Over de eerste zin
Bob Polak
Nooit meer slapen hoort voor veel lezers tot het beste wat Willem Frederik Hermans heeft geschreven. En het speelt niet eens in de oorlog! Ook de openingszin van de roman hoort voor velen tot de beste die zij kennen. Waarom Hermans die zin schreef zoals hij hem schreef vertelde hij op 22 april 1988 in een brief aan grafisch ontwerper Helmut Salden.
‘Waarom hebt u geschreven “de portier is een invalide” en niet “de portier is invalide”?’ had Salden hem per brief gevraagd.
Hermans' antwoord:
‘In het Latijn zou Hermans hebben moeten schrijven: Custos invalidus est.
Maar dat kan duizend dingen betekenen.

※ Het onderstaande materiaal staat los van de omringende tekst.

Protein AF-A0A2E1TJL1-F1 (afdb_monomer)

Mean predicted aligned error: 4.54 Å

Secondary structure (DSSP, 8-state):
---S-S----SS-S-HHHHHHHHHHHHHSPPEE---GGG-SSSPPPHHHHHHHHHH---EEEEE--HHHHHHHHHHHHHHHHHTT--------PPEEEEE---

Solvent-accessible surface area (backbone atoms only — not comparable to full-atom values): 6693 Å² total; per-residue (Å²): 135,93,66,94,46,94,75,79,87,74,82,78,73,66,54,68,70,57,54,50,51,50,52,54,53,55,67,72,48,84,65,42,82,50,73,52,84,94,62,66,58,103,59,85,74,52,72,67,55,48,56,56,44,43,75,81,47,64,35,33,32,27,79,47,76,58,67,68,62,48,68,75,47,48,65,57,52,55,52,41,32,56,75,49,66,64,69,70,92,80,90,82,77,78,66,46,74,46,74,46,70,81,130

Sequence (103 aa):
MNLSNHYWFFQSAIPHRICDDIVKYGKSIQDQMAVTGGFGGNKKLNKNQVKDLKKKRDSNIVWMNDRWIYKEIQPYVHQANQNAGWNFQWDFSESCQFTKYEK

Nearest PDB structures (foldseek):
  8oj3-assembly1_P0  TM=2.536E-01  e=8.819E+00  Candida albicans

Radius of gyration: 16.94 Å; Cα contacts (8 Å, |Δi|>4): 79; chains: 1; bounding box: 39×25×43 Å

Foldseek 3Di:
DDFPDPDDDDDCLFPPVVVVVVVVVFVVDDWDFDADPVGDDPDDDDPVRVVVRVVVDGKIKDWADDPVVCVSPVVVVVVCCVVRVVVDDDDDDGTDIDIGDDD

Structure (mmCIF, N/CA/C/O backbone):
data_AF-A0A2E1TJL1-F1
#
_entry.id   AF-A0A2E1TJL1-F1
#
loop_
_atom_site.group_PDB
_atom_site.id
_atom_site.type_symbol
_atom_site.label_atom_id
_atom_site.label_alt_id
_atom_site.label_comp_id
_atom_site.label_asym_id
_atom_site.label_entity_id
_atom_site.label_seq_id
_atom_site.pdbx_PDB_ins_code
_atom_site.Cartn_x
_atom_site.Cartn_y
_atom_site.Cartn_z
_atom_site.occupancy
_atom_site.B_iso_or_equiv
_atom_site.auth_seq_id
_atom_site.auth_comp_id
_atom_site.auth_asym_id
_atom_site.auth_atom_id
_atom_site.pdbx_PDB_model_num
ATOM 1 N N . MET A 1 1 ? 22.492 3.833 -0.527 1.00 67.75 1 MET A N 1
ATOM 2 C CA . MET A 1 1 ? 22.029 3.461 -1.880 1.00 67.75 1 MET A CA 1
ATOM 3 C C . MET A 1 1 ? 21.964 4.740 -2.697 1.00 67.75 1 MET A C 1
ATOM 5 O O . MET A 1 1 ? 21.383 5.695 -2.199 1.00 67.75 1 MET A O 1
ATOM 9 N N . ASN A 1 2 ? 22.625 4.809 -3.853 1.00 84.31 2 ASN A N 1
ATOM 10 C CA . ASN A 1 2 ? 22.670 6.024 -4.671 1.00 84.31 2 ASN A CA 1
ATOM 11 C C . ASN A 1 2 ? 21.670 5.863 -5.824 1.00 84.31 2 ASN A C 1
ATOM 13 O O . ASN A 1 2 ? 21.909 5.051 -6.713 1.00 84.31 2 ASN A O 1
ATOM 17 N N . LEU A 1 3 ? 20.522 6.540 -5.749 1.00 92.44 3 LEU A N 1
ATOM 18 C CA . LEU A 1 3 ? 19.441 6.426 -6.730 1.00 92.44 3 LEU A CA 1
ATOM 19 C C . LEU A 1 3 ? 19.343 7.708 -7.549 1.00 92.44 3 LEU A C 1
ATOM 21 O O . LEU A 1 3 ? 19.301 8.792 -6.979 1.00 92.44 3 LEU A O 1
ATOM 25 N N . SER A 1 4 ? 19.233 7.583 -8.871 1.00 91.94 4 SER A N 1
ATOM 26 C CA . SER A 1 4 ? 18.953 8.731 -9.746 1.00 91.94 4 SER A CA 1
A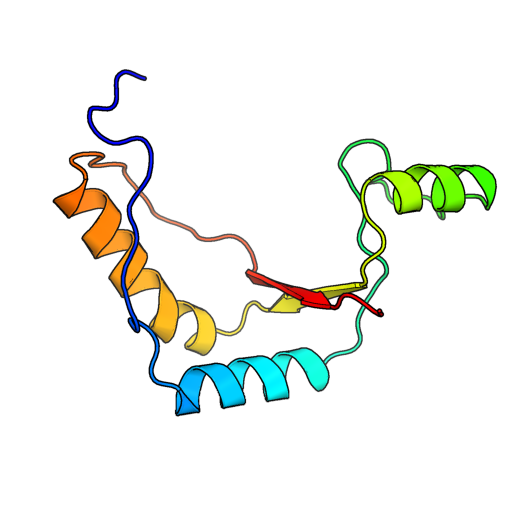TOM 27 C C . SER A 1 4 ? 17.510 9.221 -9.609 1.00 91.94 4 SER A C 1
ATOM 29 O O . SER A 1 4 ? 17.250 10.413 -9.719 1.00 91.94 4 SER A O 1
ATOM 31 N N . ASN A 1 5 ? 16.578 8.304 -9.336 1.00 94.81 5 ASN A N 1
ATOM 32 C CA . ASN A 1 5 ? 15.164 8.598 -9.137 1.00 94.81 5 ASN A CA 1
ATOM 33 C C . ASN A 1 5 ? 14.730 8.093 -7.761 1.00 94.81 5 ASN A C 1
ATOM 35 O O . ASN A 1 5 ? 14.852 6.905 -7.471 1.00 94.81 5 ASN A O 1
ATOM 39 N N . HIS A 1 6 ? 14.192 8.976 -6.920 1.00 95.00 6 HIS A N 1
ATOM 40 C CA . HIS A 1 6 ? 13.708 8.611 -5.582 1.00 95.00 6 HIS A CA 1
ATOM 41 C C . HIS A 1 6 ? 12.234 8.195 -5.555 1.00 95.00 6 HIS A C 1
ATOM 43 O O . HIS A 1 6 ? 11.778 7.610 -4.576 1.00 95.00 6 HIS A O 1
ATOM 49 N N . TYR A 1 7 ? 11.488 8.500 -6.614 1.00 95.19 7 TYR A N 1
ATOM 50 C CA . TYR A 1 7 ? 10.097 8.108 -6.777 1.00 95.19 7 TYR A CA 1
ATOM 51 C C . TYR A 1 7 ? 9.797 7.874 -8.257 1.00 95.19 7 TYR A C 1
ATOM 53 O O . TYR A 1 7 ? 10.490 8.382 -9.137 1.00 95.19 7 TYR A O 1
ATOM 61 N N . TRP A 1 8 ? 8.748 7.101 -8.511 1.00 96.38 8 TRP A N 1
ATOM 62 C CA . TRP A 1 8 ? 8.179 6.896 -9.834 1.00 96.38 8 TRP A CA 1
ATOM 63 C C . TRP A 1 8 ? 6.663 6.885 -9.690 1.00 96.38 8 TRP A C 1
ATOM 65 O O . TRP A 1 8 ? 6.141 6.356 -8.708 1.00 96.38 8 TRP A O 1
ATOM 75 N N . PHE A 1 9 ? 5.950 7.483 -10.637 1.00 96.50 9 PHE A N 1
ATOM 76 C CA . PHE A 1 9 ? 4.496 7.546 -10.594 1.00 96.50 9 PHE A CA 1
ATOM 77 C C . PHE A 1 9 ? 3.908 7.316 -11.976 1.00 96.50 9 PHE A C 1
ATOM 79 O O . PHE A 1 9 ? 4.561 7.501 -13.001 1.00 96.50 9 PHE A O 1
ATOM 86 N N . PHE A 1 10 ? 2.641 6.932 -11.977 1.00 96.75 10 PHE A N 1
ATOM 87 C CA . PHE A 1 10 ? 1.851 6.767 -13.180 1.00 96.75 10 PHE A CA 1
ATOM 88 C C . PHE A 1 10 ? 0.600 7.625 -13.053 1.00 96.75 10 PHE A C 1
ATOM 90 O O . PHE A 1 10 ? 0.019 7.738 -11.971 1.00 96.75 10 PHE A O 1
ATOM 97 N N . GLN A 1 11 ? 0.171 8.217 -14.159 1.00 96.38 11 GLN A N 1
ATOM 98 C CA . GLN A 1 11 ? -1.118 8.891 -14.233 1.00 96.38 11 GLN A CA 1
ATOM 99 C C . GLN A 1 11 ? -2.159 7.890 -14.719 1.00 96.38 11 GLN A C 1
ATOM 101 O O . GLN A 1 11 ? -1.939 7.219 -15.723 1.00 96.38 11 GLN A O 1
ATOM 106 N N . SER A 1 12 ? -3.269 7.773 -13.987 1.00 94.75 12 SER A N 1
ATOM 107 C CA . SER A 1 12 ? -4.408 6.923 -14.365 1.00 94.75 12 SER A CA 1
ATOM 108 C C . SER A 1 12 ? -4.038 5.469 -14.702 1.00 94.75 12 SER A C 1
ATOM 110 O O . SER A 1 12 ? -4.667 4.858 -15.560 1.00 94.75 12 SER A O 1
ATOM 112 N N . ALA A 1 13 ? -3.024 4.909 -14.027 1.00 94.88 13 ALA A N 1
ATOM 113 C CA . ALA A 1 13 ? -2.562 3.538 -14.266 1.00 94.88 13 ALA A CA 1
ATOM 114 C C . ALA A 1 13 ? -3.654 2.497 -14.010 1.00 94.88 13 ALA A C 1
ATOM 116 O O . ALA A 1 13 ? -3.833 1.566 -14.787 1.00 94.88 13 ALA A O 1
ATOM 117 N N . ILE A 1 14 ? -4.399 2.652 -12.918 1.00 94.12 14 ILE A N 1
ATOM 118 C CA . ILE A 1 14 ? -5.460 1.713 -12.571 1.00 94.12 14 ILE A CA 1
ATOM 119 C C . ILE A 1 14 ? -6.770 2.214 -13.194 1.00 94.12 14 ILE A C 1
ATOM 121 O O . ILE A 1 14 ? -7.165 3.356 -12.932 1.00 94.12 14 ILE A O 1
ATOM 125 N N . PRO A 1 15 ? -7.468 1.394 -14.003 1.00 95.94 15 PRO A N 1
ATOM 126 C CA . PRO A 1 15 ? -8.765 1.766 -14.552 1.00 95.94 15 PRO A CA 1
ATOM 127 C C . PRO A 1 15 ? -9.775 2.087 -13.445 1.00 95.94 15 PRO A C 1
ATOM 129 O O . PRO A 1 15 ? -9.852 1.367 -12.451 1.00 95.94 15 PRO A O 1
ATOM 132 N N . HIS A 1 16 ? -10.616 3.108 -13.644 1.00 96.69 16 HIS A N 1
ATOM 133 C CA . HIS A 1 16 ? -11.589 3.551 -12.631 1.00 96.69 16 HIS A CA 1
ATOM 134 C C . HIS A 1 16 ? -12.463 2.416 -12.078 1.00 96.69 16 HIS A C 1
ATOM 136 O O . HIS A 1 16 ? -12.642 2.320 -10.870 1.00 96.69 16 HIS A O 1
ATOM 142 N N . ARG A 1 17 ? -12.924 1.499 -12.939 1.00 97.06 17 ARG A N 1
ATOM 143 C CA . ARG A 1 17 ? -13.700 0.324 -12.515 1.00 97.06 17 ARG A CA 1
ATOM 144 C C . ARG A 1 17 ? -12.959 -0.533 -11.482 1.00 97.06 17 ARG A C 1
ATOM 146 O O . ARG A 1 17 ? -13.563 -0.986 -10.519 1.00 97.06 17 ARG A O 1
ATOM 153 N N . ILE A 1 18 ? -11.661 -0.754 -11.680 1.00 96.88 18 ILE A N 1
ATOM 154 C CA . ILE A 1 18 ? -10.844 -1.551 -10.761 1.00 96.88 18 ILE A CA 1
ATOM 155 C C . ILE A 1 18 ? -10.659 -0.804 -9.438 1.00 96.88 18 ILE A C 1
ATOM 157 O O . ILE A 1 18 ? -10.742 -1.415 -8.376 1.00 96.88 18 ILE A O 1
ATOM 161 N N . CYS A 1 19 ? -10.487 0.522 -9.475 1.00 96.31 19 CYS A N 1
ATOM 162 C CA . CYS A 1 19 ? -10.485 1.339 -8.261 1.00 96.31 19 CYS A CA 1
ATOM 163 C C . CYS A 1 19 ? -11.789 1.167 -7.463 1.00 96.31 19 CYS A C 1
ATOM 165 O O . CYS A 1 19 ? -11.736 0.976 -6.246 1.00 96.31 19 CYS A O 1
ATOM 167 N N . ASP A 1 20 ? -12.944 1.177 -8.133 1.00 98.00 20 ASP A N 1
ATOM 168 C CA . ASP A 1 20 ? -14.247 0.974 -7.491 1.00 98.00 20 ASP A CA 1
ATOM 169 C C . ASP A 1 20 ? -14.371 -0.426 -6.872 1.00 98.00 20 ASP A C 1
ATOM 171 O O . ASP A 1 20 ? -14.824 -0.562 -5.731 1.00 98.00 20 ASP A O 1
ATOM 175 N N . ASP A 1 21 ? -13.912 -1.461 -7.582 1.00 97.50 21 ASP A N 1
ATOM 176 C CA . ASP A 1 21 ? -13.896 -2.840 -7.089 1.00 97.50 21 ASP A CA 1
ATOM 177 C C . ASP A 1 21 ? -12.992 -2.985 -5.849 1.00 97.50 21 ASP A C 1
ATOM 179 O O . ASP A 1 21 ? -13.405 -3.587 -4.855 1.00 97.50 21 ASP A O 1
ATOM 183 N N . ILE A 1 22 ? -11.804 -2.361 -5.843 1.00 96.81 22 ILE A N 1
ATOM 184 C CA . ILE A 1 22 ? -10.896 -2.323 -4.680 1.00 96.81 22 ILE A CA 1
ATOM 185 C C . ILE A 1 22 ? -11.567 -1.630 -3.490 1.00 96.81 22 ILE A C 1
ATOM 187 O O . ILE A 1 22 ? -11.523 -2.140 -2.368 1.00 96.81 22 ILE A O 1
ATOM 191 N N . VAL A 1 23 ? -12.220 -0.486 -3.714 1.00 96.75 23 VAL A N 1
ATOM 192 C CA . VAL A 1 23 ? -12.916 0.257 -2.652 1.00 96.75 23 VAL A CA 1
ATOM 193 C C . VAL A 1 23 ? -14.076 -0.554 -2.083 1.00 96.75 23 VAL A C 1
ATOM 195 O O . VAL A 1 23 ? -14.238 -0.618 -0.861 1.00 96.75 23 VAL A O 1
ATOM 198 N N . LYS A 1 24 ? -14.886 -1.182 -2.940 1.00 97.38 24 LYS A N 1
ATOM 199 C CA . LYS A 1 24 ? -15.996 -2.042 -2.518 1.00 97.38 24 LYS A CA 1
ATOM 200 C C . LYS A 1 24 ? -15.485 -3.231 -1.710 1.00 97.38 24 LYS A C 1
ATOM 202 O O . LYS A 1 24 ? -16.034 -3.521 -0.647 1.00 97.38 24 LYS A O 1
ATOM 207 N N . TYR A 1 25 ? -14.417 -3.872 -2.178 1.00 97.00 25 TYR A N 1
ATOM 208 C CA . TYR A 1 25 ? -13.804 -5.004 -1.501 1.00 97.00 25 TYR A CA 1
ATOM 209 C C . TYR A 1 25 ? -13.261 -4.619 -0.120 1.00 97.00 25 TYR A C 1
ATOM 211 O O . TYR A 1 25 ? -13.677 -5.193 0.885 1.00 97.00 25 TYR A O 1
ATOM 219 N N . GLY A 1 26 ? -12.442 -3.567 -0.037 1.00 96.12 26 GLY A N 1
ATOM 220 C CA . GLY A 1 26 ? -11.888 -3.080 1.230 1.00 96.12 26 GLY A CA 1
ATOM 221 C C . GLY A 1 26 ? -12.952 -2.617 2.234 1.00 96.12 26 GLY A C 1
ATOM 222 O O . GLY A 1 26 ? -12.758 -2.730 3.444 1.00 96.12 26 GLY A O 1
ATOM 223 N N . LYS A 1 27 ? -14.107 -2.127 1.765 1.00 95.94 27 LYS A N 1
ATOM 224 C CA . LYS A 1 27 ? -15.253 -1.786 2.629 1.00 95.94 27 LYS A CA 1
ATOM 225 C C . LYS A 1 27 ? -16.038 -3.002 3.121 1.00 95.94 27 LYS A C 1
ATOM 227 O O . LYS A 1 27 ? -16.674 -2.895 4.163 1.00 95.94 27 LYS A O 1
ATOM 232 N N . SER A 1 28 ? -15.999 -4.123 2.400 1.00 96.19 28 SER A N 1
ATOM 233 C CA . SER A 1 28 ? -16.704 -5.356 2.782 1.00 96.19 28 SER A CA 1
ATOM 234 C C . SER A 1 28 ? -16.023 -6.132 3.913 1.00 96.19 28 SER A C 1
ATOM 236 O O . SER A 1 28 ? -16.652 -6.973 4.549 1.00 96.19 28 SER A O 1
ATOM 238 N N . ILE A 1 29 ? -14.749 -5.838 4.180 1.00 95.81 29 ILE A N 1
ATOM 239 C CA . ILE A 1 29 ? -13.949 -6.505 5.205 1.00 95.81 29 ILE A CA 1
ATOM 240 C C . ILE A 1 29 ? -13.994 -5.689 6.502 1.00 95.81 29 ILE A C 1
ATOM 242 O O . ILE A 1 29 ? -13.909 -4.454 6.487 1.00 95.81 29 ILE A O 1
ATOM 246 N N . GLN A 1 30 ? -14.092 -6.400 7.627 1.00 95.44 30 GLN A N 1
ATOM 247 C CA . GLN A 1 30 ? -14.010 -5.816 8.962 1.00 95.44 30 GLN A CA 1
ATOM 248 C C . GLN A 1 30 ? -12.664 -5.108 9.144 1.00 95.44 30 GLN A C 1
ATOM 250 O O . GLN A 1 30 ? -11.602 -5.703 8.953 1.00 95.44 30 GLN A O 1
ATOM 255 N N . ASP A 1 31 ? -12.711 -3.837 9.526 1.00 94.88 31 ASP A N 1
ATOM 256 C CA . ASP A 1 31 ? -11.511 -3.059 9.794 1.00 94.88 31 ASP A CA 1
ATOM 257 C C . ASP A 1 31 ? -11.064 -3.147 11.255 1.00 94.88 31 ASP A C 1
ATOM 259 O O . ASP A 1 31 ? -11.752 -3.662 12.141 1.00 94.88 31 ASP A O 1
ATOM 263 N N . GLN A 1 32 ? -9.846 -2.666 11.482 1.00 93.00 32 GLN A N 1
ATOM 264 C CA . GLN A 1 32 ? -9.253 -2.512 12.800 1.00 93.00 32 GLN A CA 1
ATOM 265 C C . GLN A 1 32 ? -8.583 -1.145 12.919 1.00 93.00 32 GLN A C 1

Een portier is invalide. Een portier is een invalide. De invalide is portier. De invalide is een portier. Hij is een invalide portier. Hij is de invalide portier. Invalide is de portier. De bewaker is waardeloos.’
Battus in: de Volkskrant, 29 juli 1994
In een lezing op 18 januari 1987 in De Balie in Amsterdam (opgenomen in Mondelinge mededelingen, 1987) was Hermans al eens publiekelijk ingegaan op de eerste zin van Nooit meer slapen. Hij zei niet het gevoel te hebben gehad een uitzonderlijk geslaagde zin te hebben geschreven. Toch zet de zin al bijna direct de toon van de roman: het feit dat de portier een invalide is lijkt niet veel goeds te voorspellen.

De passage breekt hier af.